------ Supplied information ------
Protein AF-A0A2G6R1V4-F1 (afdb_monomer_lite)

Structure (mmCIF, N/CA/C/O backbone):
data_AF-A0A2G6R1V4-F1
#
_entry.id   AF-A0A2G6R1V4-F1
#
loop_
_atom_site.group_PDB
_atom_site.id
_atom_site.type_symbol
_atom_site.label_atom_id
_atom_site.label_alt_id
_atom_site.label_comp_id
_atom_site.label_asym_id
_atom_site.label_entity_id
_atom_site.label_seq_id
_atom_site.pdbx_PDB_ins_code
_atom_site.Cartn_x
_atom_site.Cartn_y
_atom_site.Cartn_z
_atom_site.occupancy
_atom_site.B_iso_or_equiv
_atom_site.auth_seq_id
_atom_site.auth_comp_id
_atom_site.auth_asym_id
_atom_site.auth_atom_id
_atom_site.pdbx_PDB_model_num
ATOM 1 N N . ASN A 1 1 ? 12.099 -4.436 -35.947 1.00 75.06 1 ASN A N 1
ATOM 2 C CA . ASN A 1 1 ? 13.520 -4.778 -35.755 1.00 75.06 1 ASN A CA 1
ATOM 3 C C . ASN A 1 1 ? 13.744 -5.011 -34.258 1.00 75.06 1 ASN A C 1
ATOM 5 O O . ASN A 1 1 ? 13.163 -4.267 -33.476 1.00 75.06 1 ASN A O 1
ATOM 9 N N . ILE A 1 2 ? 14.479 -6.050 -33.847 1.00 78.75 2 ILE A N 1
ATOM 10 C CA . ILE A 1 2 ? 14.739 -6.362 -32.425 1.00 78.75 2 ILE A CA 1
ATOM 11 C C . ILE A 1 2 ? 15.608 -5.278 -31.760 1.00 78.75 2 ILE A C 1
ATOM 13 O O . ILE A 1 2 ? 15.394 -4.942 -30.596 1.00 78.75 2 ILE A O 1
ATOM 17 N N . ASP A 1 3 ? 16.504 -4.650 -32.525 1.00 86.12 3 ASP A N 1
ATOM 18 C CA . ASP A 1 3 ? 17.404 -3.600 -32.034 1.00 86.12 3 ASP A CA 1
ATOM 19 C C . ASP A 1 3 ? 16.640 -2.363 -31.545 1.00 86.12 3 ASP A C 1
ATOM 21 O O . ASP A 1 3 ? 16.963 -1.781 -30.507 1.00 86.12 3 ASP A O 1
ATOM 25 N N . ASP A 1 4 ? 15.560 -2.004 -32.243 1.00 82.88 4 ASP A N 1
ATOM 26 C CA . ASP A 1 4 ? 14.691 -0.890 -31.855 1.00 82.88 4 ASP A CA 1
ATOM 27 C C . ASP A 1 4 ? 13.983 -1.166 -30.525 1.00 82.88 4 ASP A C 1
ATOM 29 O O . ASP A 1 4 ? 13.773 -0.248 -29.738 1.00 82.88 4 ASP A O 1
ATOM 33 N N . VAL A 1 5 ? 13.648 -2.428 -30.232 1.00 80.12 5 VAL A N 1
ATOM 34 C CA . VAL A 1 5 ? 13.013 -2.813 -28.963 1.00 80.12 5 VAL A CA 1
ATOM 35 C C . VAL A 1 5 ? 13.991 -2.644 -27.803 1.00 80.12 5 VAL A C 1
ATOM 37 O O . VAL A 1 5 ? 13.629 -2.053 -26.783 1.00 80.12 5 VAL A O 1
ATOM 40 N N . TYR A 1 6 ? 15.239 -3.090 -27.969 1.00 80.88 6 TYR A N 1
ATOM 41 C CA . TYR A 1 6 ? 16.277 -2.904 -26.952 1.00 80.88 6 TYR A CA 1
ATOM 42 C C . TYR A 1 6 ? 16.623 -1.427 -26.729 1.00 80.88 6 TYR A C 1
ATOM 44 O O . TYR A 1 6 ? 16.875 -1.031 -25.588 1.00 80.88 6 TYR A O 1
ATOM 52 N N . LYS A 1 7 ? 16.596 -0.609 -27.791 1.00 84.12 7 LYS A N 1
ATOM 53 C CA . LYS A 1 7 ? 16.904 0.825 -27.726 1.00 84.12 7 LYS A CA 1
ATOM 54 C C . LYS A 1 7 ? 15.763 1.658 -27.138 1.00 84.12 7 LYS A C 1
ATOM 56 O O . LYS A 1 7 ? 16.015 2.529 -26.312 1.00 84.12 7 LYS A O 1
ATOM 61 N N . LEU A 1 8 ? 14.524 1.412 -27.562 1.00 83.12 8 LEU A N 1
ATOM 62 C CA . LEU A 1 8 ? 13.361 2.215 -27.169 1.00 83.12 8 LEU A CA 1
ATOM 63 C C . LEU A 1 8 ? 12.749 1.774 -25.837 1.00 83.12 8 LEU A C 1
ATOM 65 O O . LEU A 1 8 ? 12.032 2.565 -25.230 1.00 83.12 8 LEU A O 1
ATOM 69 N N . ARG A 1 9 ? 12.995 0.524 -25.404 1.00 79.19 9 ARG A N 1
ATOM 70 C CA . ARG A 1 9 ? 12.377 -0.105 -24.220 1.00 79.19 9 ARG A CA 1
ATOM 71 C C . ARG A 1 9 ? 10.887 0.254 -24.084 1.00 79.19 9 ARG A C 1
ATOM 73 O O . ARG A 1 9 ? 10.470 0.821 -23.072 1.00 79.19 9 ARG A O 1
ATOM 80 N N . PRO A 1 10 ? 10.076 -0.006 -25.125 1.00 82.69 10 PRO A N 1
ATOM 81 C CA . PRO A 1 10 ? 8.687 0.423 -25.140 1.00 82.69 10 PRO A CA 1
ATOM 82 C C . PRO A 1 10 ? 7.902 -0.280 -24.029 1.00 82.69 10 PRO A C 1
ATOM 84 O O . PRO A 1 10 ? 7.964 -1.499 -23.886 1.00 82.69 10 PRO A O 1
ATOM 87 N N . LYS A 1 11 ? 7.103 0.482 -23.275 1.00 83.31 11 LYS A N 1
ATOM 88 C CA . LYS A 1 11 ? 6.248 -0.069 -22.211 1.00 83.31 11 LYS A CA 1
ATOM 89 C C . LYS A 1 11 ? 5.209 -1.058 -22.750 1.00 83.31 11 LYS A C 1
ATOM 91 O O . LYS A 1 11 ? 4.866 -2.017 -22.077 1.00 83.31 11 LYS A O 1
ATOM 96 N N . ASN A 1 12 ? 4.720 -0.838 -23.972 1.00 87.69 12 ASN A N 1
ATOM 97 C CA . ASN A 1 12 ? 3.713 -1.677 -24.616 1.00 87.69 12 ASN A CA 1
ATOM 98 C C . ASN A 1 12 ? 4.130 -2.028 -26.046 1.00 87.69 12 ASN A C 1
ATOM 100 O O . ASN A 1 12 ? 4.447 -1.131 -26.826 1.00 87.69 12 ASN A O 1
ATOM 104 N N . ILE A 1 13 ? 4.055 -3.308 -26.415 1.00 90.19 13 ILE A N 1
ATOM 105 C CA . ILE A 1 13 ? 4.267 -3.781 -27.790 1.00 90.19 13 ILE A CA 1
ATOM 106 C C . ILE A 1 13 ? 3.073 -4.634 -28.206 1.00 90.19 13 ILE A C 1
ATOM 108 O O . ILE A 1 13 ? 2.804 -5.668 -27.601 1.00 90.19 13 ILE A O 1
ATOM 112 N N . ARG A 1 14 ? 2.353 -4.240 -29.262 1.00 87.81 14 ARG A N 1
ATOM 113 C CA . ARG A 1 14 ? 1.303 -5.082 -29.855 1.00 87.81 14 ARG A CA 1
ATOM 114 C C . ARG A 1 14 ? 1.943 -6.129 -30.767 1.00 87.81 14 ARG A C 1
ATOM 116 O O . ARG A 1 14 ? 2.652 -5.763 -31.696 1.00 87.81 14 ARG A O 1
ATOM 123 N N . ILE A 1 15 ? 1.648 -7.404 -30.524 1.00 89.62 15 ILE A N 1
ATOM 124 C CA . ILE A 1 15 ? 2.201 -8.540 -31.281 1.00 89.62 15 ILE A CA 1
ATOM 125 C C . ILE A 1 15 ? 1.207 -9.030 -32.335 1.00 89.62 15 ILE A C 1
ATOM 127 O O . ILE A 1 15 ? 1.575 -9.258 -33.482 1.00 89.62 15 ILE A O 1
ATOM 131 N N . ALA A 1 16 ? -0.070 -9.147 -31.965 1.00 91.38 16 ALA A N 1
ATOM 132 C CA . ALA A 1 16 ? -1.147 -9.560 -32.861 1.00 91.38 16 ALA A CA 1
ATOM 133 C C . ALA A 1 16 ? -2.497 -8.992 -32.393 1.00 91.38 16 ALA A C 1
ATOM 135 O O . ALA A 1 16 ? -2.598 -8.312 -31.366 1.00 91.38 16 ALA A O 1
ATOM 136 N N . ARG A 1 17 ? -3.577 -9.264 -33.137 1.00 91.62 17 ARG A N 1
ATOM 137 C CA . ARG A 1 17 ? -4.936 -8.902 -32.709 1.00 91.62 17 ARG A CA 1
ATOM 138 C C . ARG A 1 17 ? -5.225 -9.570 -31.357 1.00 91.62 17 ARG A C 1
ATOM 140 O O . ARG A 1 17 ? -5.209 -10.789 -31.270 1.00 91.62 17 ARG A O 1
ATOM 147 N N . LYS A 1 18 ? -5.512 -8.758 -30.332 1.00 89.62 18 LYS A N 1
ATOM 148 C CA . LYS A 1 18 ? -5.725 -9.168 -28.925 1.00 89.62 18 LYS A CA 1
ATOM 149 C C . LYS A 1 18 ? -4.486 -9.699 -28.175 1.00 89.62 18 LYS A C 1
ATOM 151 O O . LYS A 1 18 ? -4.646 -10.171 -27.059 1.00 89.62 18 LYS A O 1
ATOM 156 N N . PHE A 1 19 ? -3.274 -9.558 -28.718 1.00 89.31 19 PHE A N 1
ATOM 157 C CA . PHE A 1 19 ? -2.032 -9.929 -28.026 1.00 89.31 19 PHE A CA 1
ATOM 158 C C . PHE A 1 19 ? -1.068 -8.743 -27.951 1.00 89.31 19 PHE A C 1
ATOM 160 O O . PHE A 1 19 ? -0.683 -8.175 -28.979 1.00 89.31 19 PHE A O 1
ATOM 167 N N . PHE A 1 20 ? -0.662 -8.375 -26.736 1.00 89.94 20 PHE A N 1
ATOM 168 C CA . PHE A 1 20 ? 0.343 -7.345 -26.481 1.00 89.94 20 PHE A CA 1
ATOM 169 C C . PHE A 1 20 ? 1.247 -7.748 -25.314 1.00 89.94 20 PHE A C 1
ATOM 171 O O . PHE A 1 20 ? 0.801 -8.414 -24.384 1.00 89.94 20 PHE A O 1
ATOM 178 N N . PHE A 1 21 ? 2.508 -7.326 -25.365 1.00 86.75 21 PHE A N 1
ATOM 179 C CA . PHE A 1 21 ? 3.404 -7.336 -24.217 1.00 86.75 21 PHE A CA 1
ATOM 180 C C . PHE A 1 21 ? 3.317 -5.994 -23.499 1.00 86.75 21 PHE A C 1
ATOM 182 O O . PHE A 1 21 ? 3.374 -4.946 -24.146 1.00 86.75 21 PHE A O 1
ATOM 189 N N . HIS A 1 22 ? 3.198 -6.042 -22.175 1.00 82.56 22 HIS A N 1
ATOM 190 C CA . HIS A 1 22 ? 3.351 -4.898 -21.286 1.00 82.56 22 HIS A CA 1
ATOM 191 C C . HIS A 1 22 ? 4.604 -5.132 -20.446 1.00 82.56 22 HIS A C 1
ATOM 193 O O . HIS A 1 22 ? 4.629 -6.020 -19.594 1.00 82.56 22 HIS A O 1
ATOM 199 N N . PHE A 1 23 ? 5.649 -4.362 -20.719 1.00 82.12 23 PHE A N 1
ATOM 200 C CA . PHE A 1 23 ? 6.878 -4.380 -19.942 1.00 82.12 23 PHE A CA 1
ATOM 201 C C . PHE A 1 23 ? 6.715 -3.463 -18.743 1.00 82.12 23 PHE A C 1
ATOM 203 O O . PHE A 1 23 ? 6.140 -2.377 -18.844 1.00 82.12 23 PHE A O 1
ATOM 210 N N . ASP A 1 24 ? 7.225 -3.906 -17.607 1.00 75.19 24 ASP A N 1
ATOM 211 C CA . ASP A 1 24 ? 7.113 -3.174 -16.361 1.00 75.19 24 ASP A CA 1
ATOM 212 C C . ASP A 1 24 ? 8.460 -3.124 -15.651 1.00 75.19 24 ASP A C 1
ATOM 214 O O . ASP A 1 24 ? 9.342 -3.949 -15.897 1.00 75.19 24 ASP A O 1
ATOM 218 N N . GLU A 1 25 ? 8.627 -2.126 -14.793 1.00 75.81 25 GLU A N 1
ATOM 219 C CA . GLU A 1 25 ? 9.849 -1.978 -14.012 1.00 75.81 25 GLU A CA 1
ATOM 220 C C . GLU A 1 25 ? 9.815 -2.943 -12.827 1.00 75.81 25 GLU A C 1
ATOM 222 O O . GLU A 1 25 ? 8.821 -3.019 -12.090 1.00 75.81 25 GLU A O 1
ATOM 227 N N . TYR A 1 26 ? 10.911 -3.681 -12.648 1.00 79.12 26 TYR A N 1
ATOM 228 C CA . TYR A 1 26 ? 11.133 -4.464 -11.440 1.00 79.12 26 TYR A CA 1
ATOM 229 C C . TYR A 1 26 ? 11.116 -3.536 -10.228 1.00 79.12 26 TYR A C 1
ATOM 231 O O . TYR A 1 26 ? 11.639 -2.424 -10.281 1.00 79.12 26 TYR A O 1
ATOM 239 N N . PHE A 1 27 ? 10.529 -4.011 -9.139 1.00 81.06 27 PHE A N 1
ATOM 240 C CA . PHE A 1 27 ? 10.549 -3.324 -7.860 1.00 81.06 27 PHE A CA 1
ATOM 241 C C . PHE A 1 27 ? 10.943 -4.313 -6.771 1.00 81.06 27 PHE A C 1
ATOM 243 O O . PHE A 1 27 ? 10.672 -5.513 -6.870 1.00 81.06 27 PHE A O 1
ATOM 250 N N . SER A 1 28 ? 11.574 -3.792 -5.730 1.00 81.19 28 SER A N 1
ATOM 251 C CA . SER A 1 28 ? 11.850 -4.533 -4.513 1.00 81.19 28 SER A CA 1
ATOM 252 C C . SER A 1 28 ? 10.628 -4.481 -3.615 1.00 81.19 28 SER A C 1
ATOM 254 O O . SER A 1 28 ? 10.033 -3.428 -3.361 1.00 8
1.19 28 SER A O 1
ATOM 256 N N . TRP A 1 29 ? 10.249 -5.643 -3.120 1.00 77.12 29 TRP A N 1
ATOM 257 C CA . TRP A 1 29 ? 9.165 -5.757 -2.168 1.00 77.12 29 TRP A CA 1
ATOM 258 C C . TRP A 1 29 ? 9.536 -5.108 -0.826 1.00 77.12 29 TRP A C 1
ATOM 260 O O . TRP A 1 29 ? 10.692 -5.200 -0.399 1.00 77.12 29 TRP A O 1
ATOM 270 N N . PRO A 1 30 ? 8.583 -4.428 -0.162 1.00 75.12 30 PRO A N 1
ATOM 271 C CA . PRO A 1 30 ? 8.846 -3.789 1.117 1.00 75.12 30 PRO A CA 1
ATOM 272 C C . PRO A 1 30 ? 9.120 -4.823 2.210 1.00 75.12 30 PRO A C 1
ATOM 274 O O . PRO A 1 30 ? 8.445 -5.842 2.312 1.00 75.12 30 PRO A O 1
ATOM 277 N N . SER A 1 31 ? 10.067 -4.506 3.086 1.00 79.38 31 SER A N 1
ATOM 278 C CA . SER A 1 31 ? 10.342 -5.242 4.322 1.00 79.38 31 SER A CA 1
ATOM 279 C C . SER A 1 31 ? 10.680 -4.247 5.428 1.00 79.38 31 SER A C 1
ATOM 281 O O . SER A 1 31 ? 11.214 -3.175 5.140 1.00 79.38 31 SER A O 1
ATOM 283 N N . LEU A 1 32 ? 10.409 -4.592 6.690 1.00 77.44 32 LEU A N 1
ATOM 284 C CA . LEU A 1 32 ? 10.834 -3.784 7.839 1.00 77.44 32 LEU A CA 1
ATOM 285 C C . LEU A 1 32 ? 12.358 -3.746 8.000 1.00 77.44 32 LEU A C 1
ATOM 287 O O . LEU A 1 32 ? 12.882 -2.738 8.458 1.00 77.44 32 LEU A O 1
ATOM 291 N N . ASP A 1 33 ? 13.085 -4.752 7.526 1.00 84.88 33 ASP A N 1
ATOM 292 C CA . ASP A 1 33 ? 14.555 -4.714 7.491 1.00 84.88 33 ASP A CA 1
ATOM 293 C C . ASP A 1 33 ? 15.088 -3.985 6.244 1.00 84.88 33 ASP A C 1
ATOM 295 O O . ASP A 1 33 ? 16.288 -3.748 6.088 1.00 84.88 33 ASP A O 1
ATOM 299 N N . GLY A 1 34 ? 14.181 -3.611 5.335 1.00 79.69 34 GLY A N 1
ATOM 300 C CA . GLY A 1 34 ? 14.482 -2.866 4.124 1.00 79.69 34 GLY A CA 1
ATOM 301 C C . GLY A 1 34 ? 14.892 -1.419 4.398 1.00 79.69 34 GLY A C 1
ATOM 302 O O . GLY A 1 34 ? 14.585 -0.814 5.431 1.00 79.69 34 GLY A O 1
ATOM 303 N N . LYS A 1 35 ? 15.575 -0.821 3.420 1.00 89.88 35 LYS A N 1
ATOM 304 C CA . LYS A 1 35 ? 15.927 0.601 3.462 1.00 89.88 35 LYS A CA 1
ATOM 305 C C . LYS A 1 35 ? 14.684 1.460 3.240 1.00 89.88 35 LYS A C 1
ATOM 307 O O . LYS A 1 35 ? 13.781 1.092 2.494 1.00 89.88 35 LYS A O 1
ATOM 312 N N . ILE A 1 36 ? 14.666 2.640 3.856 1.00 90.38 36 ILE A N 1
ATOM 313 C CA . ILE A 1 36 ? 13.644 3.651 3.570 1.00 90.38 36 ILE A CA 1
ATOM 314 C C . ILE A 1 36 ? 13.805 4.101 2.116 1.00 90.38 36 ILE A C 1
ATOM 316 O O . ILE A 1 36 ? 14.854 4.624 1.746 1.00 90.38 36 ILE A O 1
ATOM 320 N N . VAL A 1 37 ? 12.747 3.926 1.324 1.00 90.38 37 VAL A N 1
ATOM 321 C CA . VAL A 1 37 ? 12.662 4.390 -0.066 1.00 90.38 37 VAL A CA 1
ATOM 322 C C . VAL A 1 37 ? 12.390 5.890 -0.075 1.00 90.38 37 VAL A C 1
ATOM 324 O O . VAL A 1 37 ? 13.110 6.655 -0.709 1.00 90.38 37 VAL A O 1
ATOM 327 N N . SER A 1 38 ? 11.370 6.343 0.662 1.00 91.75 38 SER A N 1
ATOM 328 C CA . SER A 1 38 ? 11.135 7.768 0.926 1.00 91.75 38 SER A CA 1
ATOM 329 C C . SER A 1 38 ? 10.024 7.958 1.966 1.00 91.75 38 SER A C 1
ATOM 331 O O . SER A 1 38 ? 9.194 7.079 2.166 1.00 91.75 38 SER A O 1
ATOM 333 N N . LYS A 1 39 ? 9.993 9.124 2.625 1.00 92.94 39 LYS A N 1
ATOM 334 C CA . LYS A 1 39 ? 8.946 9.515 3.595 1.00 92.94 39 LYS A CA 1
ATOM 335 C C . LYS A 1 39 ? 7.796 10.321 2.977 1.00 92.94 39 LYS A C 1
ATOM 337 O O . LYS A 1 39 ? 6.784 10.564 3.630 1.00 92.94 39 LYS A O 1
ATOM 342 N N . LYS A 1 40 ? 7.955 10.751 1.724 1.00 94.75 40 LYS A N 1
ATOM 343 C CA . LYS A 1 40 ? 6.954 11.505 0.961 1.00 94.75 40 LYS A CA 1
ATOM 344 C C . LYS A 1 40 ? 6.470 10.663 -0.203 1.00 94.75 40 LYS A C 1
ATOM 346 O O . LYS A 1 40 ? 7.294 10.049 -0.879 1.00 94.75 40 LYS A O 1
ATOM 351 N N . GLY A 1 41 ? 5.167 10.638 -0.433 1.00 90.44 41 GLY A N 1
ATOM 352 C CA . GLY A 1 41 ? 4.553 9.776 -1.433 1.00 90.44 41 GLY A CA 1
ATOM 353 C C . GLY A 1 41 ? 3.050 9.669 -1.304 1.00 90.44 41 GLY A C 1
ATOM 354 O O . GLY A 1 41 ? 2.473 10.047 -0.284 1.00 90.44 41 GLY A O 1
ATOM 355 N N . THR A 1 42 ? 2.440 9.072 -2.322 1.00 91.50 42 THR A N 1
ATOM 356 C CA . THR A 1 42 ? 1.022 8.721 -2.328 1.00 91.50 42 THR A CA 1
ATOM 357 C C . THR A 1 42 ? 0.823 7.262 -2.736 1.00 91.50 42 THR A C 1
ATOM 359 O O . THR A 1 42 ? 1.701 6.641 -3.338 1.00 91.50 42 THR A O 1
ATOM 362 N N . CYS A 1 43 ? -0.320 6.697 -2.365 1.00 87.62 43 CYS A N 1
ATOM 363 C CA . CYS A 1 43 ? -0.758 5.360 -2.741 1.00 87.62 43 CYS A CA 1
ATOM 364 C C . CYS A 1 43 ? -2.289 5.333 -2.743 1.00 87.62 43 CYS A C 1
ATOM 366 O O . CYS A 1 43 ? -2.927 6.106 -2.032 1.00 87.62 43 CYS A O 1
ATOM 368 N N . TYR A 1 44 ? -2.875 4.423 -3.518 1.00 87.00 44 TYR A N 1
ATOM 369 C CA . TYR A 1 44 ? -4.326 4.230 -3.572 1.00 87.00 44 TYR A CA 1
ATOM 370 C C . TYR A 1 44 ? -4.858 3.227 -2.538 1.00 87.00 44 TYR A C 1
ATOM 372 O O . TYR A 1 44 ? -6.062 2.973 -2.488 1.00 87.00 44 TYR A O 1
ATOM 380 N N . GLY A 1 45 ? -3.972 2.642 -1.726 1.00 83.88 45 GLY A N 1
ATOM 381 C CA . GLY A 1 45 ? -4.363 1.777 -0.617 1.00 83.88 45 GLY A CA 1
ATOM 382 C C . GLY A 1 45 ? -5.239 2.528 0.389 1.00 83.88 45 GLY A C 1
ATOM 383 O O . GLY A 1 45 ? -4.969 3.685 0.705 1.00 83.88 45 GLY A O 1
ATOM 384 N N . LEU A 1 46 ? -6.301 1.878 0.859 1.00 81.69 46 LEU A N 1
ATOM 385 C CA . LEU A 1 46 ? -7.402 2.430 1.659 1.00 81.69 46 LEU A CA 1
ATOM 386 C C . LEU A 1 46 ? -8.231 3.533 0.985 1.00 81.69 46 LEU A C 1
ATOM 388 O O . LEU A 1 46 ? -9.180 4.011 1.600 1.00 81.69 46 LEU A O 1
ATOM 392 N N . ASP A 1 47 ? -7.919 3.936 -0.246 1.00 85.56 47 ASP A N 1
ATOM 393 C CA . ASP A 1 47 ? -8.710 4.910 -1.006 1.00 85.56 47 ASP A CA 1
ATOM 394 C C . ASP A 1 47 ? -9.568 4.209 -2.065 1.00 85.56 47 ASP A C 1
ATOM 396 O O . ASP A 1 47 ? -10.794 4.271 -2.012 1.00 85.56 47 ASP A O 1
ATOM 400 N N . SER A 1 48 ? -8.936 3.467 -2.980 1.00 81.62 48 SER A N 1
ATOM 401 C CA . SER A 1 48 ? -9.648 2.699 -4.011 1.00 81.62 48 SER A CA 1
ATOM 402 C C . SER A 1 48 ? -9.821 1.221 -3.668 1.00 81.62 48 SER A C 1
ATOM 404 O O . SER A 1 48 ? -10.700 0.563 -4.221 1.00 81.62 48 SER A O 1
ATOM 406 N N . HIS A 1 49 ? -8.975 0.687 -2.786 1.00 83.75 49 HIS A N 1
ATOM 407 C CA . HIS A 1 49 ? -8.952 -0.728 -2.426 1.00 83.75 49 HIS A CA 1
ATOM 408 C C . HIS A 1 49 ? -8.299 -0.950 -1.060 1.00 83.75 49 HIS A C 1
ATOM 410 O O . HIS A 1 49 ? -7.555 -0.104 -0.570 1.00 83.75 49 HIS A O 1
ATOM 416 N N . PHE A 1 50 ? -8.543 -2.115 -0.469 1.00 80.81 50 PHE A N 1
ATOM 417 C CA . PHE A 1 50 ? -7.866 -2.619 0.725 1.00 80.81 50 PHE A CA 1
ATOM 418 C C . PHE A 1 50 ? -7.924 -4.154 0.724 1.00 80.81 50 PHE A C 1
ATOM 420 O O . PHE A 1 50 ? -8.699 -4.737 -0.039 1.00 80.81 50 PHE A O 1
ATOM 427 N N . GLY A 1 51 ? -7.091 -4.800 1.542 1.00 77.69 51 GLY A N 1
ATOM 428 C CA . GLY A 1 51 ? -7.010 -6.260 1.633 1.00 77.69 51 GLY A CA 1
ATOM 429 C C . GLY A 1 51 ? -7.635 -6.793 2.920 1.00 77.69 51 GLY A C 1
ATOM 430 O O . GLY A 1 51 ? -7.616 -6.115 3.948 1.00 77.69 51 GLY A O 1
------
◆ **What you should do**: Word for word, restate the lines of the data above that fall between the line holding "ATOM 97 C CA" and the line holding "ATOM 127 O O", inclusive, and no other lines.

◆ **Exercise output**:
ATOM 97 C CA . ASN A 1 12 ? 3.713 -1.677 -24.616 1.00 87.69 12 ASN A CA 1
ATOM 98 C C . ASN A 1 12 ? 4.130 -2.028 -26.046 1.00 87.69 12 ASN A C 1
ATOM 100 O O . ASN A 1 12 ? 4.447 -1.131 -26.826 1.00 87.69 12 ASN A O 1
ATOM 104 N N . ILE A 1 13 ? 4.055 -3.308 -26.415 1.00 90.19 13 ILE A N 1
ATOM 105 C CA . ILE A 1 13 ? 4.267 -3.781 -27.790 1.00 90.19 13 ILE A CA 1
ATOM 106 C C . ILE A 1 13 ? 3.073 -4.634 -28.206 1.00 90.19 13 ILE A C 1
ATOM 108 O O . ILE A 1 13 ? 2.804 -5.668 -27.601 1.00 90.19 13 ILE A O 1
ATOM 112 N N . ARG A 1 14 ? 2.353 -4.240 -29.262 1.00 87.81 14 ARG A N 1
ATOM 113 C CA . ARG A 1 14 ? 1.303 -5.082 -29.855 1.00 87.81 14 ARG A CA 1
ATOM 114 C C . ARG A 1 14 ? 1.943 -6.129 -30.767 1.00 87.81 14 ARG A C 1
ATOM 116 O O . ARG A 1 14 ? 2.652 -5.763 -31.696 1.00 87.81 14 ARG A O 1
ATOM 123 N N . ILE A 1 15 ? 1.648 -7.404 -30.524 1.00 89.62 15 ILE A N 1
ATOM 124 C CA . ILE A 1 15 ? 2.201 -8.540 -31.281 1.00 89.62 15 ILE A CA 1
ATOM 125 C C . ILE A 1 15 ? 1.207 -9.030 -32.335 1.00 89.62 15 ILE A C 1
ATOM 127 O O . ILE A 1 15 ? 1.575 -9.258 -33.482 1.00 89.62 15 ILE A O 1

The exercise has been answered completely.